=== Begin Enclosure ===
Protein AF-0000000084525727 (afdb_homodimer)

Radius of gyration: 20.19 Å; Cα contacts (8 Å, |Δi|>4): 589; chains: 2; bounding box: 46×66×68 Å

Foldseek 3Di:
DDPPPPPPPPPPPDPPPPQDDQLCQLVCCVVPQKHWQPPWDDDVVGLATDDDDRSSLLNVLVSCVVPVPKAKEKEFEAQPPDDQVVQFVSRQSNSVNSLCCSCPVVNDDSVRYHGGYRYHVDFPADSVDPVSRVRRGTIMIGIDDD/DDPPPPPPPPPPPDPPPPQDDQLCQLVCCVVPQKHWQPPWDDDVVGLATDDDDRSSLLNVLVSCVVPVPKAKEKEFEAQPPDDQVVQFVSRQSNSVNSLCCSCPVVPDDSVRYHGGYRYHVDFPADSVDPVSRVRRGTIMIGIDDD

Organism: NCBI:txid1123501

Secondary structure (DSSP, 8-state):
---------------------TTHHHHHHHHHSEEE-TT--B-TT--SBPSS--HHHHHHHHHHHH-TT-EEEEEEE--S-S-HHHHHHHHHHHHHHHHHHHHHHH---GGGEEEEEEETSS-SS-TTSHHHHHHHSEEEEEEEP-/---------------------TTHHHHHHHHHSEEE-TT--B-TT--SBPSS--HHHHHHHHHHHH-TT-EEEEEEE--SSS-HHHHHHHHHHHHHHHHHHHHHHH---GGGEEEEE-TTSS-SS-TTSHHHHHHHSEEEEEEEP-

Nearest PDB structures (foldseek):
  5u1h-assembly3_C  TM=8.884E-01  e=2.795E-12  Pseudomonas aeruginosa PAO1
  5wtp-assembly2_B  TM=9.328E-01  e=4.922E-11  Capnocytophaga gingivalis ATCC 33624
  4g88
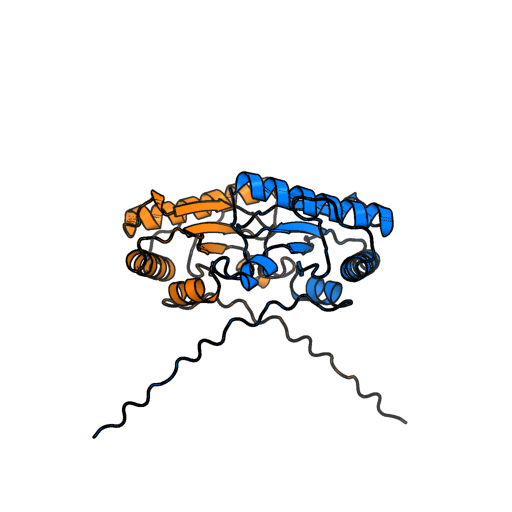-assembly4_G  TM=8.685E-01  e=4.033E-10  Acinetobacter baumannii
  7rjj-assembly2_B  TM=8.411E-01  e=5.866E-09  Klebsiella pneumoniae subsp. pneumoniae
  7bba-assembly4_D  TM=8.745E-01  e=3.495E-08  Escherichia coli

InterPro domains:
  IPR006664 Outer membrane protein, bacterial [PR01021] (42-64)
  IPR006664 Outer membrane protein, bacterial [PR01021] (72-87)
  IPR006664 Outer membrane protein, bacterial [PR01021] (87-103)
  IPR006665 OmpA-like domain [PF00691] (42-137)
  IPR006665 OmpA-like domain [PS51123] (29-146)
  IPR006665 OmpA-like domain [cd07185] (39-143)
  IPR036737 OmpA-like domain superfamily [G3DSA:3.30.1330.60] (24-145)
  IPR036737 OmpA-like domain superfamily [SSF103088] (37-145)
  IPR050330 Bacterial Outer Membrane Structural/Functional [PTHR30329] (40-145)

pLDDT: mean 86.95, std 20.02, range [26.7, 98.88]

Solvent-accessible surface area (backbone atoms only — not comparable to full-atom values): 15829 Å² total; per-residue (Å²): 136,84,80,78,76,77,77,75,77,73,70,76,67,78,72,75,85,66,54,56,56,75,70,33,40,45,56,30,33,72,71,35,20,35,28,58,43,61,75,72,53,57,48,89,98,46,44,52,62,53,88,77,88,43,58,46,57,52,29,41,44,54,41,44,66,76,35,79,75,55,34,35,38,28,30,9,27,26,38,68,76,74,55,61,70,61,30,24,53,47,13,20,44,32,14,40,35,50,50,49,46,39,31,73,75,63,63,43,64,64,90,39,50,46,55,34,44,53,6,44,72,73,59,80,32,20,57,85,40,72,68,22,25,53,66,15,51,38,40,29,40,33,52,46,75,120,136,82,80,80,78,78,78,75,76,74,72,78,68,78,74,76,85,64,54,56,58,75,71,32,40,43,56,32,33,71,71,34,21,35,29,58,44,62,77,72,51,57,50,90,97,44,44,52,62,52,87,78,87,45,58,44,58,53,30,42,45,52,42,42,67,76,35,80,75,55,34,34,37,27,31,10,28,26,38,68,78,73,55,62,70,63,29,24,55,47,13,21,44,33,14,40,35,51,50,50,46,41,31,73,74,61,64,42,62,64,89,41,49,46,56,36,40,53,6,45,74,74,59,81,30,20,55,86,40,72,70,22,25,54,65,16,51,37,39,30,41,32,53,46,75,120

Sequence (292 aa):
MAEATDDALTGEAAAPVVPPAAGEVGAQLEAAGHAVLGDLSFATGSSTLDEGSYPALADLAAWMAAHPGQAVALVGHTDAEGSLDANIALSRRRAASVLERLVDSHGVDRARLSAEGMGWLAPLASNLSAEGREANRRVEAVLLPEMAEATDDALTGEAAAPVVPPAAGEVGAQLEAAGHAVLGDLSFATGSSTLDEGSYPALADLAAWMAAHPGQAVALVGHTDAEGSLDANIALSRRRAASVLERLVDSHGVDRARLSAEGMGWLAPLASNLSAEGREANRRVEAVLLPE

Structure (mmCIF, N/CA/C/O backbone):
data_AF-0000000084525727-model_v1
#
loop_
_entity.id
_entity.type
_entity.pdbx_description
1 polymer 'Outer membrane protein'
#
loop_
_atom_site.group_PDB
_atom_site.id
_atom_site.type_symbol
_atom_site.label_atom_id
_atom_site.label_alt_id
_atom_site.label_comp_id
_atom_site.label_asym_id
_atom_site.label_entity_id
_atom_site.label_seq_id
_atom_site.pdbx_PDB_ins_code
_atom_site.Cartn_x
_atom_site.Cartn_y
_atom_site.Cartn_z
_atom_site.occupancy
_atom_site.B_iso_or_equiv
_atom_site.auth_seq_id
_atom_site.auth_comp_id
_atom_site.auth_asym_id
_atom_site.auth_atom_id
_atom_site.pdbx_PDB_model_num
ATOM 1 N N . MET A 1 1 ? -26.609 40.812 -18.391 1 31.98 1 MET A N 1
ATOM 2 C CA . MET A 1 1 ? -26.969 39.438 -18.016 1 31.98 1 MET A CA 1
ATOM 3 C C . MET A 1 1 ? -25.781 38.5 -18.25 1 31.98 1 MET A C 1
ATOM 5 O O . MET A 1 1 ? -25.516 38.094 -19.375 1 31.98 1 MET A O 1
ATOM 9 N N . ALA A 1 2 ? -24.719 38.656 -17.422 1 43.72 2 ALA A N 1
ATOM 10 C CA . ALA A 1 2 ? -23.406 38.031 -17.547 1 43.72 2 ALA A CA 1
ATOM 11 C C . ALA A 1 2 ? -23.516 36.531 -17.391 1 43.72 2 ALA A C 1
ATOM 13 O O . ALA A 1 2 ? -24.188 36.031 -16.484 1 43.72 2 ALA A O 1
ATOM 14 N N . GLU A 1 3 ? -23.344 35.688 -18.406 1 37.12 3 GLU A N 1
=== End Enclosure ===
▶ [What to work on]: Check each line of the material for the word "like". State how many have it, and write nothing else.

▶ [Solution]: 5